Synthetic Division

Synthetic Division is used when dividing polynomials by linear factors.

Steps for Synthetic Division

Setup: Write the coefficients of the polynomial in descending order of their exponents. If there is a missing term, use \( 0 \). Write the divisor \( x - c \) or \( x + c \) equal to \( 0 \), find \( 0 \). If the divisor is \( x - c \), use \( c \). If the divisor is \( x + c\), use \( -c \).
Divide: The initial coefficient, or the coefficient of the phrase with the highest degree, should be moved to the bottom row. Multiply the value of the divisor, \( c \), by the recently brought down number, and record the outcome beneath the subsequent coefficient. Add the new number to the coefficient below it. Until the coefficients run out, keep multiplying and adding till the end.
Result: The remainder is the final number in the bottom row. The coefficients of the quotient are represented by the integers in the second row, omitting the remainder, in descending order of their exponents.

Example

Divide the polynomial \( 2x^3 - 5x^2 + 3x + 1 \) by \( x-2 \) using synthetic division.

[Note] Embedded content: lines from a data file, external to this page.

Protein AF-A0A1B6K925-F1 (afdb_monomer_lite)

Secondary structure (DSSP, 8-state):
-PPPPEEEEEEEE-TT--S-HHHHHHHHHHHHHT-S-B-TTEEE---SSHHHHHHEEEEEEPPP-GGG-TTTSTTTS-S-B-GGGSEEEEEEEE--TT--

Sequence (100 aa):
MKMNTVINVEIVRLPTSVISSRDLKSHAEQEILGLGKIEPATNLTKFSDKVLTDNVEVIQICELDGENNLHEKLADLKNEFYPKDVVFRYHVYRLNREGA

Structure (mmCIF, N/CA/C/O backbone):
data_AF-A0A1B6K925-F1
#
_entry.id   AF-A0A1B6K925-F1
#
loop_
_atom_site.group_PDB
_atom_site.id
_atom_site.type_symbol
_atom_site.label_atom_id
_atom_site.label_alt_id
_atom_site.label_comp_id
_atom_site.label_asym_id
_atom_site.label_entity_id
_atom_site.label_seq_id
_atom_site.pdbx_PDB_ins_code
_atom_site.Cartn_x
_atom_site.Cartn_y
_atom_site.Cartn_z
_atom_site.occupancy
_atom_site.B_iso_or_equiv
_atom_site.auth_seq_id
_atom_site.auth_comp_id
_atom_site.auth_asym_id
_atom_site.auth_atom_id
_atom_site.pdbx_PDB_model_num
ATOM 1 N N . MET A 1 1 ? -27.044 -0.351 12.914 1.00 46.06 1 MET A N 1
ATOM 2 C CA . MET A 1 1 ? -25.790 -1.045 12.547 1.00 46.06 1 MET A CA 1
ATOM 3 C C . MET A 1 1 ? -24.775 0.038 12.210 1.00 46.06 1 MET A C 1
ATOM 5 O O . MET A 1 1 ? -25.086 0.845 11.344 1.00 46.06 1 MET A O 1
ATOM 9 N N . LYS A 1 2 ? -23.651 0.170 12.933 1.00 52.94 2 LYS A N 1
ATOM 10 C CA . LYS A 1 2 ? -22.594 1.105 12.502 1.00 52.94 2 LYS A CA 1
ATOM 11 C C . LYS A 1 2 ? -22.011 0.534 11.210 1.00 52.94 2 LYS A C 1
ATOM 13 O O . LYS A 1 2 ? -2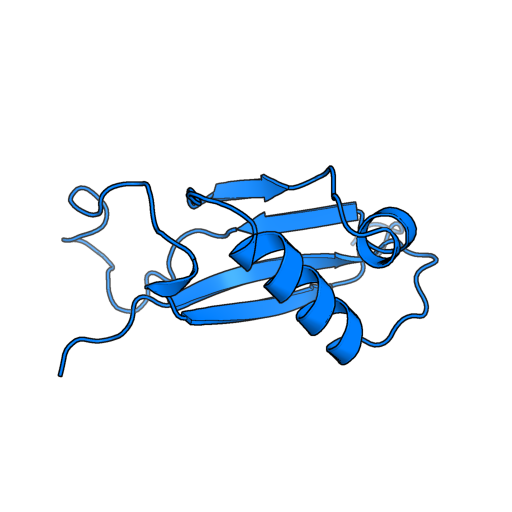1.557 -0.604 11.218 1.00 52.94 2 LYS A O 1
ATOM 18 N N . MET A 1 3 ? -22.103 1.272 10.110 1.00 57.19 3 MET A N 1
ATOM 19 C CA . MET A 1 3 ? -21.369 0.914 8.900 1.00 57.19 3 MET A CA 1
ATOM 20 C C . MET A 1 3 ? -19.881 1.069 9.203 1.00 57.19 3 MET A C 1
ATOM 22 O O . MET A 1 3 ? -19.473 2.114 9.711 1.00 57.19 3 MET A O 1
ATOM 26 N N . ASN A 1 4 ? -19.092 0.031 8.936 1.00 68.56 4 ASN A N 1
ATOM 27 C CA . ASN A 1 4 ? -17.643 0.150 9.008 1.00 68.56 4 ASN A CA 1
ATOM 28 C C . ASN A 1 4 ? -17.194 1.120 7.914 1.00 68.56 4 ASN A C 1
ATOM 30 O O . ASN A 1 4 ? -17.626 0.994 6.767 1.00 68.56 4 ASN A O 1
ATOM 34 N N . THR A 1 5 ? -16.347 2.083 8.269 1.00 78.56 5 THR A N 1
ATOM 35 C CA . THR A 1 5 ? -15.724 2.981 7.296 1.00 78.56 5 THR A CA 1
ATOM 36 C C . THR A 1 5 ? -14.907 2.140 6.321 1.00 78.56 5 THR A C 1
ATOM 38 O O . THR A 1 5 ? -14.033 1.381 6.742 1.00 78.56 5 THR A O 1
ATOM 41 N N . VAL A 1 6 ? -15.218 2.246 5.029 1.00 83.88 6 VAL A N 1
ATOM 42 C CA . VAL A 1 6 ? -14.488 1.551 3.966 1.00 83.88 6 VAL A CA 1
ATOM 43 C C . VAL A 1 6 ? -13.534 2.536 3.306 1.00 83.88 6 VAL A C 1
ATOM 45 O O . VAL A 1 6 ? -13.974 3.581 2.834 1.00 83.88 6 VAL A O 1
ATOM 48 N N . ILE A 1 7 ? -12.249 2.190 3.257 1.00 85.69 7 ILE A N 1
ATOM 49 C CA . ILE A 1 7 ? -11.210 2.966 2.572 1.00 85.69 7 ILE A CA 1
ATOM 50 C C . ILE A 1 7 ? -10.773 2.200 1.327 1.00 85.69 7 ILE A C 1
ATOM 52 O O . ILE A 1 7 ? -10.379 1.033 1.409 1.00 85.69 7 ILE A O 1
ATOM 56 N N . ASN A 1 8 ? -10.841 2.854 0.169 1.00 89.81 8 ASN A N 1
ATOM 57 C CA . ASN A 1 8 ? -10.276 2.311 -1.059 1.00 89.81 8 ASN A CA 1
ATOM 58 C C . ASN A 1 8 ? -8.753 2.489 -1.037 1.00 89.81 8 ASN A C 1
ATOM 60 O O . ASN A 1 8 ? -8.244 3.539 -0.650 1.00 89.81 8 ASN A O 1
ATOM 64 N N . VAL A 1 9 ? -8.029 1.448 -1.439 1.00 93.50 9 VAL A N 1
ATOM 65 C CA . VAL A 1 9 ? -6.569 1.459 -1.525 1.00 93.50 9 VAL A CA 1
ATOM 66 C C . VAL A 1 9 ? -6.159 0.988 -2.905 1.00 93.50 9 VAL A C 1
ATOM 68 O O . VAL A 1 9 ? -6.535 -0.105 -3.334 1.00 93.50 9 VAL A O 1
ATOM 71 N N . GLU A 1 10 ? -5.352 1.788 -3.585 1.00 95.62 10 GLU A N 1
ATOM 72 C CA . GLU A 1 10 ? -4.857 1.479 -4.919 1.00 95.62 10 GLU A CA 1
ATOM 73 C C . GLU A 1 10 ? -3.379 1.126 -4.873 1.00 95.62 10 GLU A C 1
ATOM 75 O O . GLU A 1 10 ? -2.547 1.901 -4.417 1.00 95.62 10 GLU A O 1
ATOM 80 N N . ILE A 1 11 ? -3.042 -0.064 -5.359 1.00 97.69 11 ILE A N 1
ATOM 81 C CA . ILE A 1 11 ? -1.674 -0.567 -5.427 1.00 97.69 11 ILE A CA 1
ATOM 82 C C . ILE A 1 11 ? -1.243 -0.506 -6.887 1.00 97.69 11 ILE A C 1
ATOM 84 O O . ILE A 1 11 ? -1.698 -1.295 -7.722 1.00 97.69 11 ILE A O 1
ATOM 88 N N . VAL A 1 12 ? -0.347 0.420 -7.203 1.00 96.81 12 VAL A N 1
ATOM 89 C CA . VAL A 1 12 ? 0.254 0.525 -8.529 1.00 96.81 12 VAL A CA 1
ATOM 90 C C . VAL A 1 12 ? 1.519 -0.313 -8.536 1.00 96.81 12 VAL A C 1
ATOM 92 O O . VAL A 1 12 ? 2.525 0.040 -7.921 1.00 96.81 12 VAL A O 1
ATOM 95 N N . ARG A 1 13 ? 1.474 -1.455 -9.222 1.00 96.38 13 ARG A N 1
ATOM 96 C CA . ARG A 1 13 ? 2.639 -2.334 -9.329 1.00 96.38 13 ARG A CA 1
ATOM 97 C C . ARG A 1 13 ? 3.621 -1.821 -10.380 1.00 96.38 13 ARG A C 1
ATOM 99 O O . ARG A 1 13 ? 3.209 -1.296 -11.417 1.00 96.38 13 ARG A O 1
ATOM 106 N N . LEU A 1 14 ? 4.905 -2.082 -10.157 1.00 94.88 14 LEU A N 1
ATOM 107 C CA . LEU A 1 14 ? 5.952 -1.855 -11.145 1.00 94.88 14 LEU A CA 1
ATOM 108 C C . LEU A 1 14 ? 5.673 -2.671 -12.422 1.00 94.88 14 LEU A C 1
ATOM 110 O O . LEU A 1 14 ? 5.193 -3.808 -12.336 1.00 94.88 14 LEU A O 1
ATOM 114 N N . PRO A 1 15 ? 6.015 -2.159 -13.618 1.00 91.88 15 PRO A N 1
ATOM 115 C CA . PRO A 1 15 ? 5.775 -2.874 -14.874 1.00 91.88 15 PRO A CA 1
ATOM 116 C C . PRO A 1 15 ? 6.416 -4.268 -14.923 1.00 91.88 15 PRO A C 1
ATOM 118 O O . PRO A 1 15 ? 5.835 -5.198 -15.476 1.00 91.88 15 PRO A O 1
ATOM 121 N N . THR A 1 16 ? 7.587 -4.416 -14.300 1.00 92.75 16 THR A N 1
ATOM 122 C CA . THR A 1 16 ? 8.371 -5.658 -14.223 1.00 92.75 16 THR A CA 1
ATOM 123 C C . THR A 1 16 ? 7.856 -6.650 -13.183 1.00 92.75 16 THR A C 1
ATOM 125 O O . THR A 1 16 ? 8.309 -7.791 -13.150 1.00 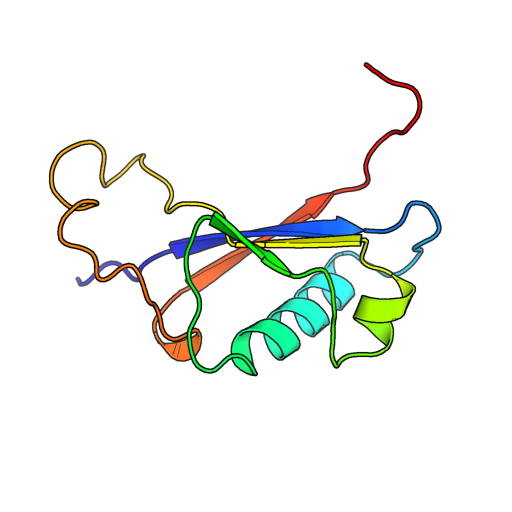92.75 16 THR A O 1
ATOM 128 N N . SER A 1 17 ? 6.921 -6.239 -12.326 1.00 95.25 17 SER A N 1
ATOM 129 C CA . SER A 1 17 ? 6.404 -7.077 -11.251 1.00 95.25 17 SER A CA 1
ATOM 130 C C . SER A 1 17 ? 5.607 -8.261 -11.801 1.00 95.25 17 SER A C 1
ATOM 132 O O . SER A 1 17 ? 4.634 -8.073 -12.537 1.00 95.25 17 SER A O 1
ATOM 134 N N . VAL A 1 18 ? 5.982 -9.479 -11.406 1.00 95.00 18 VAL A N 1
ATOM 135 C CA . VAL A 1 18 ? 5.305 -10.739 -11.778 1.00 95.00 18 VAL A CA 1
ATOM 136 C C . VAL A 1 18 ? 4.539 -11.383 -10.619 1.00 95.00 18 VAL A C 1
ATOM 138 O O . VAL A 1 18 ? 3.893 -12.413 -10.807 1.00 95.00 18 VAL A O 1
ATOM 141 N N . ILE A 1 19 ? 4.584 -10.788 -9.423 1.00 95.75 19 ILE A N 1
ATOM 142 C CA . ILE A 1 19 ? 3.863 -11.294 -8.251 1.00 95.75 19 ILE A CA 1
ATOM 143 C C . ILE A 1 19 ? 2.343 -11.189 -8.446 1.00 95.75 19 ILE A C 1
ATOM 145 O O . ILE A 1 19 ? 1.817 -10.286 -9.115 1.00 95.75 19 ILE A O 1
ATOM 149 N N . SER A 1 20 ? 1.621 -12.149 -7.866 1.00 97.06 20 SER A N 1
ATOM 150 C CA . SER A 1 20 ? 0.169 -12.205 -7.964 1.00 97.06 20 SER A CA 1
ATOM 151 C C . SER A 1 20 ? -0.481 -10.998 -7.280 1.00 97.06 20 SER A C 1
ATOM 153 O O . SER A 1 20 ? 0.001 -10.482 -6.271 1.00 97.06 20 SER A O 1
ATOM 155 N N . SER A 1 21 ? -1.633 -10.562 -7.798 1.00 96.75 21 SER A N 1
ATOM 156 C CA . SER A 1 21 ? -2.414 -9.498 -7.154 1.00 96.75 21 SER A CA 1
ATOM 157 C C . SER A 1 21 ? -2.832 -9.876 -5.730 1.00 96.75 21 SER A C 1
ATOM 159 O O . SER A 1 21 ? -2.972 -8.995 -4.894 1.00 96.75 21 SER A O 1
ATOM 161 N N . ARG A 1 22 ? -3.056 -11.168 -5.452 1.00 97.25 22 ARG A N 1
ATOM 162 C CA . ARG A 1 22 ? -3.439 -11.645 -4.118 1.00 97.25 22 ARG A CA 1
ATOM 163 C C . ARG A 1 22 ? -2.308 -11.426 -3.120 1.00 97.25 22 ARG A C 1
ATOM 165 O O . ARG A 1 22 ? -2.549 -10.881 -2.050 1.00 97.25 22 ARG A O 1
ATOM 172 N N . ASP A 1 23 ? -1.094 -11.821 -3.487 1.00 97.19 23 ASP A N 1
ATOM 173 C CA . ASP A 1 23 ? 0.046 -11.721 -2.579 1.00 97.19 23 ASP A CA 1
ATOM 174 C C . ASP A 1 23 ? 0.447 -10.248 -2.390 1.00 97.19 23 ASP A C 1
ATOM 176 O O . ASP A 1 23 ? 0.674 -9.826 -1.261 1.00 97.19 23 ASP A O 1
ATOM 180 N N . LEU A 1 24 ? 0.385 -9.419 -3.445 1.00 97.19 24 LEU A N 1
ATOM 181 C CA . LEU A 1 24 ? 0.564 -7.962 -3.318 1.00 97.19 24 LEU A CA 1
ATOM 182 C C . LEU A 1 24 ? -0.411 -7.325 -2.325 1.00 97.19 24 LEU A C 1
ATOM 184 O O . LEU A 1 24 ? 0.005 -6.504 -1.512 1.00 97.19 24 LEU A O 1
ATOM 188 N N . LYS A 1 25 ? -1.694 -7.705 -2.370 1.00 97.81 25 LYS A N 1
ATOM 189 C CA . LYS A 1 25 ? -2.692 -7.215 -1.408 1.00 97.81 25 LYS A CA 1
ATOM 190 C C . LYS A 1 25 ? -2.331 -7.610 0.021 1.00 97.81 25 LYS A C 1
ATOM 192 O O . LYS A 1 25 ? -2.416 -6.767 0.901 1.00 97.81 25 LYS A O 1
ATOM 197 N N . SER A 1 26 ? -1.884 -8.849 0.235 1.00 97.69 26 SER A N 1
ATOM 198 C CA . SER A 1 26 ? -1.479 -9.326 1.562 1.00 97.69 26 SER A CA 1
ATOM 199 C C . SER A 1 26 ? -0.288 -8.545 2.123 1.00 97.69 26 SER A C 1
ATOM 201 O O . SER A 1 26 ? -0.311 -8.169 3.291 1.00 97.69 26 SER A O 1
ATOM 203 N N . HIS A 1 27 ? 0.741 -8.283 1.311 1.00 97.88 27 HIS A N 1
ATOM 204 C CA . HIS A 1 27 ? 1.895 -7.489 1.745 1.00 97.88 27 HIS A CA 1
ATOM 205 C C . HIS A 1 27 ? 1.510 -6.025 2.003 1.00 97.88 27 HIS A C 1
ATOM 207 O O . HIS A 1 27 ? 1.904 -5.450 3.013 1.00 97.88 27 HIS A O 1
ATOM 213 N N . ALA A 1 28 ? 0.689 -5.430 1.132 1.00 96.94 28 ALA A N 1
ATOM 214 C CA . ALA A 1 28 ? 0.202 -4.063 1.311 1.00 96.94 28 ALA A CA 1
ATOM 215 C C . ALA A 1 28 ? -0.660 -3.913 2.572 1.00 96.94 28 ALA A C 1
ATOM 217 O O . ALA A 1 28 ? -0.542 -2.917 3.279 1.00 96.94 28 ALA A O 1
ATOM 218 N N . GLU A 1 29 ? -1.505 -4.900 2.876 1.00 95.81 29 GLU A N 1
ATOM 219 C CA . GLU A 1 29 ? -2.293 -4.927 4.107 1.00 95.81 29 GLU A CA 1
ATOM 220 C C . GLU A 1 29 ? -1.398 -4.949 5.345 1.00 95.81 29 GLU A C 1
ATOM 222 O O . GLU A 1 29 ? -1.608 -4.152 6.253 1.00 95.81 29 GLU A O 1
ATOM 227 N N . GLN A 1 30 ? -0.357 -5.784 5.364 1.00 95.69 30 GLN A N 1
ATOM 228 C CA . GLN A 1 30 ? 0.595 -5.815 6.477 1.00 95.69 30 GLN A CA 1
ATOM 229 C C . GLN A 1 30 ? 1.341 -4.487 6.652 1.00 95.69 30 GLN A C 1
ATOM 231 O O . GLN A 1 30 ? 1.449 -4.001 7.777 1.00 95.69 30 GLN A O 1
ATOM 236 N N . GLU A 1 31 ? 1.804 -3.880 5.559 1.00 95.81 31 GLU A N 1
ATOM 237 C CA . GLU A 1 31 ? 2.474 -2.575 5.587 1.00 95.81 31 GLU A CA 1
ATOM 238 C C . GLU A 1 31 ? 1.537 -1.487 6.133 1.00 95.81 31 GLU A C 1
ATOM 240 O O . GLU A 1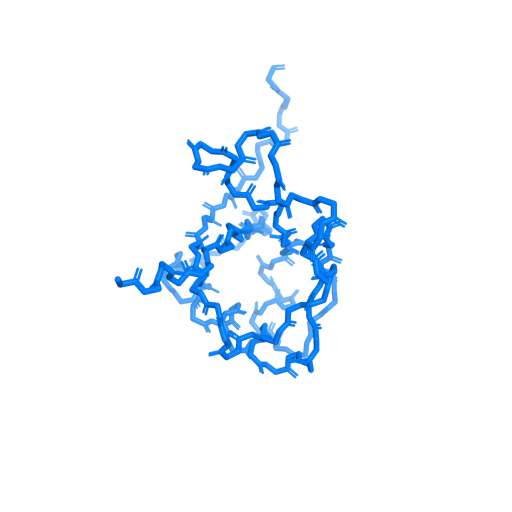 31 ? 1.920 -0.738 7.029 1.00 95.81 31 GLU A O 1
ATOM 245 N N . ILE A 1 32 ? 0.284 -1.442 5.665 1.00 94.06 32 ILE A N 1
ATOM 246 C CA . ILE A 1 32 ? -0.713 -0.459 6.111 1.00 94.06 32 ILE A CA 1
ATOM 247 C C . ILE A 1 32 ? -1.123 -0.691 7.567 1.00 94.06 32 ILE A C 1
ATOM 249 O O . ILE A 1 32 ? -1.244 0.273 8.314 1.00 94.06 32 ILE A O 1
ATOM 253 N N . LEU A 1 33 ? -1.311 -1.939 8.003 1.00 93.31 33 LEU A N 1
ATOM 254 C CA . LEU A 1 33 ? -1.600 -2.263 9.405 1.00 93.31 33 LEU A CA 1
ATOM 255 C C . LEU A 1 33 ? -0.422 -1.940 10.336 1.00 93.31 33 LEU A C 1
ATOM 257 O O . LEU A 1 33 ? -0.636 -1.687 11.521 1.00 93.31 33 LEU A O 1
ATOM 261 N N . GLY A 1 34 ? 0.804 -1.936 9.805 1.00 92.31 34 GLY A N 1
ATOM 262 C CA . GLY A 1 34 ? 2.000 -1.463 10.498 1.00 92.31 34 GLY A CA 1
ATOM 263 C C . GLY A 1 34 ? 2.043 0.057 10.683 1.00 92.31 34 GLY A C 1
ATOM 264 O O . GLY A 1 34 ? 2.803 0.549 11.521 1.00 92.31 34 GLY A O 1
ATOM 265 N N . LEU A 1 35 ? 1.217 0.813 9.952 1.00 89.69 35 LEU A N 1
ATOM 266 C CA . LEU A 1 35 ? 1.086 2.253 10.143 1.00 89.69 35 LEU A CA 1
ATOM 267 C C . LEU A 1 35 ? 0.302 2.545 11.423 1.00 89.69 35 LEU A C 1
ATOM 269 O O . LEU A 1 35 ? -0.719 1.931 11.723 1.00 89.69 35 LEU A O 1
ATOM 273 N N . GLY A 1 36 ? 0.760 3.539 12.183 1.00 86.50 36 GLY A N 1
ATOM 274 C CA . GLY A 1 36 ? 0.028 3.994 13.364 1.00 86.50 36 GLY A CA 1
ATOM 275 C C . GLY A 1 36 ? -1.280 4.685 12.982 1.00 86.50 36 GLY A C 1
ATOM 276 O O . GLY A 1 36 ? -2.348 4.317 13.462 1.00 86.50 36 GLY A O 1
ATOM 277 N N . LYS A 1 37 ? -1.188 5.687 12.108 1.00 88.50 37 LYS A N 1
ATOM 278 C CA . LYS A 1 37 ? -2.318 6.459 11.591 1.00 88.50 37 LYS A CA 1
ATOM 279 C C . LYS A 1 37 ? -2.230 6.518 10.076 1.00 88.50 37 LYS A C 1
ATOM 281 O O . LYS A 1 37 ? -1.129 6.523 9.527 1.00 88.50 37 LYS A O 1
ATOM 286 N N . ILE A 1 38 ? -3.384 6.592 9.433 1.00 87.06 38 ILE A N 1
ATOM 287 C CA . ILE A 1 38 ? -3.504 6.806 7.995 1.00 87.06 38 ILE A CA 1
ATOM 288 C C . ILE A 1 38 ? -4.382 8.016 7.732 1.00 87.06 38 ILE A C 1
ATOM 290 O O . ILE A 1 38 ? -5.397 8.223 8.401 1.00 87.06 38 ILE A O 1
ATOM 294 N N . GLU A 1 39 ? -3.990 8.780 6.727 1.00 84.88 39 GLU A N 1
ATOM 295 C CA . GLU A 1 39 ? -4.738 9.923 6.229 1.00 84.88 39 GLU A CA 1
ATOM 296 C C . GLU A 1 39 ? -5.211 9.587 4.808 1.00 84.88 39 GLU A C 1
ATOM 298 O O . GLU A 1 39 ? -4.405 9.107 3.998 1.00 84.88 39 GLU A O 1
ATOM 303 N N . PRO A 1 40 ? -6.499 9.781 4.479 1.00 83.25 40 PRO A N 1
ATOM 304 C CA . PRO A 1 40 ? -6.959 9.696 3.098 1.00 83.25 40 PRO A CA 1
ATOM 305 C C . PRO A 1 40 ? -6.197 10.676 2.198 1.00 83.25 40 PRO A C 1
ATOM 307 O O . PRO A 1 40 ? -5.643 11.664 2.672 1.00 83.25 40 PRO A O 1
ATOM 310 N N . ALA A 1 41 ? -6.183 10.400 0.896 1.00 83.62 41 ALA A N 1
ATOM 311 C CA . ALA A 1 41 ? -5.401 11.131 -0.104 1.00 83.62 41 ALA A CA 1
ATOM 312 C C . ALA A 1 41 ? -3.871 11.088 0.126 1.00 83.62 41 ALA A C 1
ATOM 314 O O . ALA A 1 41 ? -3.140 11.968 -0.332 1.00 83.62 41 ALA A O 1
ATOM 315 N N . THR A 1 42 ? -3.368 10.045 0.798 1.00 87.25 42 THR A N 1
ATOM 316 C CA . THR A 1 42 ? -1.928 9.842 1.030 1.00 87.25 42 THR A CA 1
ATOM 317 C C . THR A 1 42 ? -1.342 8.818 0.067 1.00 87.25 42 THR A C 1
ATOM 319 O O . THR A 1 42 ? -1.921 7.757 -0.160 1.00 87.25 42 THR A O 1
ATOM 322 N N . ASN A 1 43 ? -0.130 9.094 -0.417 1.00 93.19 43 ASN A N 1
ATOM 323 C CA . ASN A 1 43 ? 0.654 8.174 -1.236 1.00 93.19 43 ASN A CA 1
ATOM 324 C C . ASN A 1 43 ? 1.837 7.613 -0.442 1.00 93.19 43 ASN A C 1
ATOM 326 O O . ASN A 1 43 ? 2.693 8.358 0.033 1.00 93.19 43 ASN A O 1
ATOM 330 N N . LEU A 1 44 ? 1.920 6.289 -0.356 1.00 94.94 44 LEU A N 1
ATOM 331 C CA . LEU A 1 44 ? 3.064 5.569 0.185 1.00 94.94 44 LEU A CA 1
ATOM 332 C C . LEU A 1 44 ? 3.968 5.147 -0.973 1.00 94.94 44 LEU A C 1
ATOM 334 O O . LEU A 1 44 ? 3.555 4.391 -1.851 1.00 94.94 44 LEU A O 1
ATOM 338 N N . THR A 1 45 ? 5.204 5.637 -0.971 1.00 95.56 45 THR A N 1
ATOM 339 C CA . THR A 1 45 ? 6.207 5.353 -2.018 1.00 95.56 45 THR A CA 1
ATOM 340 C C . THR A 1 45 ? 7.492 4.744 -1.458 1.00 95.56 45 THR A C 1
ATOM 342 O O . THR A 1 45 ? 8.474 4.569 -2.177 1.00 95.56 45 THR A O 1
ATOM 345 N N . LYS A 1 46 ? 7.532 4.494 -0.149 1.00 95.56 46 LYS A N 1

First, we can rewrite this expression in the synthetic division format. We can identify the dividend is \( 2x^3 - 5x^2 + 3x + 1 \). We can also identify the divisor is \( x-2 \), thereby making \(c = 2\):

\begin{array}{c|rrrr}& x^3 & x^2 & x^1 & x^0\\ & 2 & -5 & 3 & 1\\ {\color{red}2} & & & & \\ \hline & & & & |\phantom{-} { } \end{array}

Next, we can divide the polynomial using synthetic division:

\begin{array}{c|rrrr}& x^3 & x^2 & x^1 & x^0\\ & 2 & -5 & 3 & 1\\ {\color{red}2} & \downarrow & 4 & -2 & 2\\ \hline & 2 & -1 & 1 & |\phantom{-} {\color{blue}3} \end{array}

Therefore, we can determine that dividing the polynomial \(2x^3 - 5x^2 + 3x + 1\) by \(x-2\) gives us a remainder of \(\boldsymbol{3}\).

Divide the following polynomials using Synthetic Division.

\(3x^4 -2x^3 + 0x^2 + 5x - 6\) by \(x + 1\)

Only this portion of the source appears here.